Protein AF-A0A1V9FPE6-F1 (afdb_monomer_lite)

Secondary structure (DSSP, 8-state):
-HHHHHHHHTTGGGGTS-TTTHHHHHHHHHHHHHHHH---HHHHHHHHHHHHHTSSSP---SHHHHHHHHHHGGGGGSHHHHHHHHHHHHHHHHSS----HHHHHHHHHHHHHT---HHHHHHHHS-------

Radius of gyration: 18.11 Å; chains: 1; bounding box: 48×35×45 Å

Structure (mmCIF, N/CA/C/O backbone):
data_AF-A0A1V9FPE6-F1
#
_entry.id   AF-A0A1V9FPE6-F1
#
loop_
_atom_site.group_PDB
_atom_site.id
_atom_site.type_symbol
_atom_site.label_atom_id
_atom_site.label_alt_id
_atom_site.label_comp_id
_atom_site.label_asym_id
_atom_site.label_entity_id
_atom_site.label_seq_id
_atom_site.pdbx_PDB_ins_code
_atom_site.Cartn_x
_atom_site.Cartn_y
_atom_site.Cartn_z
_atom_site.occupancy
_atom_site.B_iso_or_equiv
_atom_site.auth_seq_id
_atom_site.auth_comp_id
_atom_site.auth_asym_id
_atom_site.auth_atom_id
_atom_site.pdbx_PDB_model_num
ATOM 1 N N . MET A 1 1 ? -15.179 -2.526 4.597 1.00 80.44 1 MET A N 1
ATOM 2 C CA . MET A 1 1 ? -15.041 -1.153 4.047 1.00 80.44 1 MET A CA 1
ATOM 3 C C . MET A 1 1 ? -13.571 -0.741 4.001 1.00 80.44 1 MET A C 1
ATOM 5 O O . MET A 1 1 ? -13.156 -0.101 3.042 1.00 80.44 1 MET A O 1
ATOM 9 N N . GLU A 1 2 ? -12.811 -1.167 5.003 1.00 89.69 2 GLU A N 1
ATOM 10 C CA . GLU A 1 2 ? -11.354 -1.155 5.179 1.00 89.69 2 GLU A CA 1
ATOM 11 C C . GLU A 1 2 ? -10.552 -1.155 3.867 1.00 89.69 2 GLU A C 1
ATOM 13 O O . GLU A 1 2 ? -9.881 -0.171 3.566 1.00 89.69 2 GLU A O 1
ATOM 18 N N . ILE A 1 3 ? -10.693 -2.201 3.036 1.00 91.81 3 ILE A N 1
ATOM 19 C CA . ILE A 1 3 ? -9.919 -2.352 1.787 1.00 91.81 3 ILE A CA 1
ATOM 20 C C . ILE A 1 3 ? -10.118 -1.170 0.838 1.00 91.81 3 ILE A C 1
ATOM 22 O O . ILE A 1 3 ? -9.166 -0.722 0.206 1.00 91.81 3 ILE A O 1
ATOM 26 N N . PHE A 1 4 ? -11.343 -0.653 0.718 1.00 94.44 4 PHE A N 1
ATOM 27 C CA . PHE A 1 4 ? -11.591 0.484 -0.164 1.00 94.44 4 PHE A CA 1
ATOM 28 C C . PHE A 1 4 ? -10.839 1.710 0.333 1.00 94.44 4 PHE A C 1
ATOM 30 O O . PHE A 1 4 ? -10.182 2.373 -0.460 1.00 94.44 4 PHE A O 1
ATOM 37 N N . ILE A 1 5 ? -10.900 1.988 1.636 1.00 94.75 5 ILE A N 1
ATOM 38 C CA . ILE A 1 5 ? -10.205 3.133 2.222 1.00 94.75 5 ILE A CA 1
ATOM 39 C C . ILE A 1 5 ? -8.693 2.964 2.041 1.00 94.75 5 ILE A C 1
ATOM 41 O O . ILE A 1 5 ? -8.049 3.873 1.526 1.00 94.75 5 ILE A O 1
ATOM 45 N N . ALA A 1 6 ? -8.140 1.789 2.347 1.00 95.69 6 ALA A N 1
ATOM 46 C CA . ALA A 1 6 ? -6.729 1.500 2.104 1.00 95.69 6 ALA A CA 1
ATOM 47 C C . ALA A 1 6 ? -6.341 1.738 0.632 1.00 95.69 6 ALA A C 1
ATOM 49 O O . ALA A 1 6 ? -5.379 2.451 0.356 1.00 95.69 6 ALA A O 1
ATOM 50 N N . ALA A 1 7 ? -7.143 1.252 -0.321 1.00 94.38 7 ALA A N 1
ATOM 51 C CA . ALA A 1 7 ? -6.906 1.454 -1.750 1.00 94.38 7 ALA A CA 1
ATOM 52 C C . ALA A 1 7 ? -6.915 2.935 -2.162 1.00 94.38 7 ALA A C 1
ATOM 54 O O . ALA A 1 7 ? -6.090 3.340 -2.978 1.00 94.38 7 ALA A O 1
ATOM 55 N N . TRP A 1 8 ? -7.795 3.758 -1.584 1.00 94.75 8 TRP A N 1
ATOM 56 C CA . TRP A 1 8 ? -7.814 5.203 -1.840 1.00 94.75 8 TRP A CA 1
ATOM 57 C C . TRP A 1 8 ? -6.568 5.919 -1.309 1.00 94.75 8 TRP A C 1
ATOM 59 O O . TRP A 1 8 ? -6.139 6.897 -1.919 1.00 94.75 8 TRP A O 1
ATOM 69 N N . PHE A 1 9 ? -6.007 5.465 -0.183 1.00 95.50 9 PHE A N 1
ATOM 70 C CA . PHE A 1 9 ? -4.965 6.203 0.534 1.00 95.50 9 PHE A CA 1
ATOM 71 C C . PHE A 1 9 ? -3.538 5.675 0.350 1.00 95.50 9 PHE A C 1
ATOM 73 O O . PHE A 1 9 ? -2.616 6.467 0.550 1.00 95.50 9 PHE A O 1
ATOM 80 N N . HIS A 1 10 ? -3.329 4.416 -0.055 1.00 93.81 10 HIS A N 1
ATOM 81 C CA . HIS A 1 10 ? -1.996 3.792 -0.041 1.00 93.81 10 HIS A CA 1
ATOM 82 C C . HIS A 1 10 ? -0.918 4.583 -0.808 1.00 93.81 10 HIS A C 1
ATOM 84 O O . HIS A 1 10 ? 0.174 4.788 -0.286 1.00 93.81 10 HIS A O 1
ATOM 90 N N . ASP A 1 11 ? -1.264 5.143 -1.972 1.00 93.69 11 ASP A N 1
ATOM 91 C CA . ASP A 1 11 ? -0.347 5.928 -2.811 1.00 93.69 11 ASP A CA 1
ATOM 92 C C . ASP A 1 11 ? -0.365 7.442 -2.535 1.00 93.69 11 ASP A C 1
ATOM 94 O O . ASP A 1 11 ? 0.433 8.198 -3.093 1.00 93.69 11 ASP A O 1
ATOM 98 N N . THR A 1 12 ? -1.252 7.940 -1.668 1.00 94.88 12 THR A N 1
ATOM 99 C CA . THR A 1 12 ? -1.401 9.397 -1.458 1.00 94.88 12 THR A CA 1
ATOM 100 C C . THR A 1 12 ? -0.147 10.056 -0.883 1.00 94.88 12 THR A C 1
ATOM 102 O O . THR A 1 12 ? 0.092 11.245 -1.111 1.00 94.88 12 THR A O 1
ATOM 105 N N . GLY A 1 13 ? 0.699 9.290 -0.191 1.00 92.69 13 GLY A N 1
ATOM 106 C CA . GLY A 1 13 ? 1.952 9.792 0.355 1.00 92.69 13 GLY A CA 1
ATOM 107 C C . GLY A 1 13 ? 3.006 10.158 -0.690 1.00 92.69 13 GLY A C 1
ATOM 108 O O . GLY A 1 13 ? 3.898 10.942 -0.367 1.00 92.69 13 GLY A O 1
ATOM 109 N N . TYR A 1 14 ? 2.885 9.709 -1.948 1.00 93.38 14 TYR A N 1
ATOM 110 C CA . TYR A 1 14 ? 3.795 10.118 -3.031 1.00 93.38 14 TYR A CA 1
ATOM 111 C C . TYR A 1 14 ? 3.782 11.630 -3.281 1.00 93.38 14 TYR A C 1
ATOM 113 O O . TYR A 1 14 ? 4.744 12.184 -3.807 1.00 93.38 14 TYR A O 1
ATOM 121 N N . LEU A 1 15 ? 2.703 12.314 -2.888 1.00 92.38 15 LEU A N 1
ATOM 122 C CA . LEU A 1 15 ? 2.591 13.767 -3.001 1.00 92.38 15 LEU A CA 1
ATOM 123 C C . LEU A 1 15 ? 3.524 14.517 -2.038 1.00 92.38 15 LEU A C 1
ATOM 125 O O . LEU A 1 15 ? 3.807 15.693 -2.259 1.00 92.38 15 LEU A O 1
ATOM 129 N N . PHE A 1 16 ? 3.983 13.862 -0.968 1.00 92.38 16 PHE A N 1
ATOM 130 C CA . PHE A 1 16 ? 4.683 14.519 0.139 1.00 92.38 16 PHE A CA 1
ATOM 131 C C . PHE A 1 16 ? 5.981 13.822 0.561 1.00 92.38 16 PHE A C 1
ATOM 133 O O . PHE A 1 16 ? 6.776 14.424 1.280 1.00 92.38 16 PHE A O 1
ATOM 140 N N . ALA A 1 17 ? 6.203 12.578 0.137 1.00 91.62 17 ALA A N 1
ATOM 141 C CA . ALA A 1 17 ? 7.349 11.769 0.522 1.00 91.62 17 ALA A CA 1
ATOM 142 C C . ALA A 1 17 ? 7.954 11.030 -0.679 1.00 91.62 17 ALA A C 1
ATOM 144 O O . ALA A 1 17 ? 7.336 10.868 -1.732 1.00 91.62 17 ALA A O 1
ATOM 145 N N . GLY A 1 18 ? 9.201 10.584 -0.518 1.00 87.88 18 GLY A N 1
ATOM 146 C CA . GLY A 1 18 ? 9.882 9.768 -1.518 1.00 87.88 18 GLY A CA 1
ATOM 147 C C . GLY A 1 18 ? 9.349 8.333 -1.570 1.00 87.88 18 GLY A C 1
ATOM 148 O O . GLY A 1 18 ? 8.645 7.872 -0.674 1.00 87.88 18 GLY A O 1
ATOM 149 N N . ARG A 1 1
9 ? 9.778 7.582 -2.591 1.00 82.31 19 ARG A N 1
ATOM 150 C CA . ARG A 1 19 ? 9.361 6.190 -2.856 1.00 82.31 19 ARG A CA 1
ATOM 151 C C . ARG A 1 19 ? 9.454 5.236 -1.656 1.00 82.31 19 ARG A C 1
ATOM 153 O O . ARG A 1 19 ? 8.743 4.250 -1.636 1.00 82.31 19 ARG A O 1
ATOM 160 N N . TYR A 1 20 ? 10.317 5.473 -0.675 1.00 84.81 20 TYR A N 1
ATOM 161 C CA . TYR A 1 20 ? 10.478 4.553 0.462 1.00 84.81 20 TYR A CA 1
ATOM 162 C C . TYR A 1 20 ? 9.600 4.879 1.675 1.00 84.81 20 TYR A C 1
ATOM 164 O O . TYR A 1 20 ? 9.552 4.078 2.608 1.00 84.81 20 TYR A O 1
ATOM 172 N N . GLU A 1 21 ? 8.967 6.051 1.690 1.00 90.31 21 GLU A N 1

###

● TASK ITEM: Restate the listing word for word, but only from its first line through the line with "ATOM 13 O O", keeping both end lines.

● RESULT OF THIS EXERCISE:
Protein AF-A0A1V9FPE6-F1 (afdb_monomer_lite)

Secondary structure (DSSP, 8-state):
-HHHHHHHHTTGGGGTS-TTTHHHHHHHHHHHHHHHH---HHHHHHHHHHHHHTSSSP---SHHHHHHHHHHGGGGGSHHHHHHHHHHHHHHHHSS----HHHHHHHHHHHHHT---HHHHHHHHS-------

Radius of gyration: 18.11 Å; chains: 1; bounding box: 48×35×45 Å

Structure (mmCIF, N/CA/C/O backbone):
data_AF-A0A1V9FPE6-F1
#
_entry.id   AF-A0A1V9FPE6-F1
#
loop_
_atom_site.group_PDB
_atom_site.id
_atom_site.type_symbol
_atom_site.label_atom_id
_atom_site.label_alt_id
_atom_site.label_comp_id
_atom_site.label_asym_id
_atom_site.label_entity_id
_atom_site.label_seq_id
_atom_site.pdbx_PDB_ins_code
_atom_site.Cartn_x
_atom_site.Cartn_y
_atom_site.Cartn_z
_atom_site.occupancy
_atom_site.B_iso_or_equiv
_atom_site.auth_seq_id
_atom_site.auth_comp_id
_atom_site.auth_asym_id
_atom_site.auth_atom_id
_atom_site.pdbx_PDB_model_num
ATOM 1 N N . MET A 1 1 ? -15.179 -2.526 4.597 1.00 80.44 1 MET A N 1
ATOM 2 C CA . MET A 1 1 ? -15.041 -1.153 4.047 1.00 80.44 1 MET A CA 1
ATOM 3 C C . MET A 1 1 ? -13.571 -0.741 4.001 1.00 80.44 1 MET A C 1
ATOM 5 O O . MET A 1 1 ? -13.156 -0.101 3.042 1.00 80.44 1 MET A O 1
ATOM 9 N N . GLU A 1 2 ? -12.811 -1.167 5.003 1.00 89.69 2 GLU A N 1
ATOM 10 C CA . GLU A 1 2 ? -11.354 -1.155 5.179 1.00 89.69 2 GLU A CA 1
ATOM 11 C C . GLU A 1 2 ? -10.552 -1.155 3.867 1.00 89.69 2 GLU A C 1
ATOM 13 O O . GLU A 1 2 ? -9.881 -0.171 3.566 1.00 89.69 2 GLU A O 1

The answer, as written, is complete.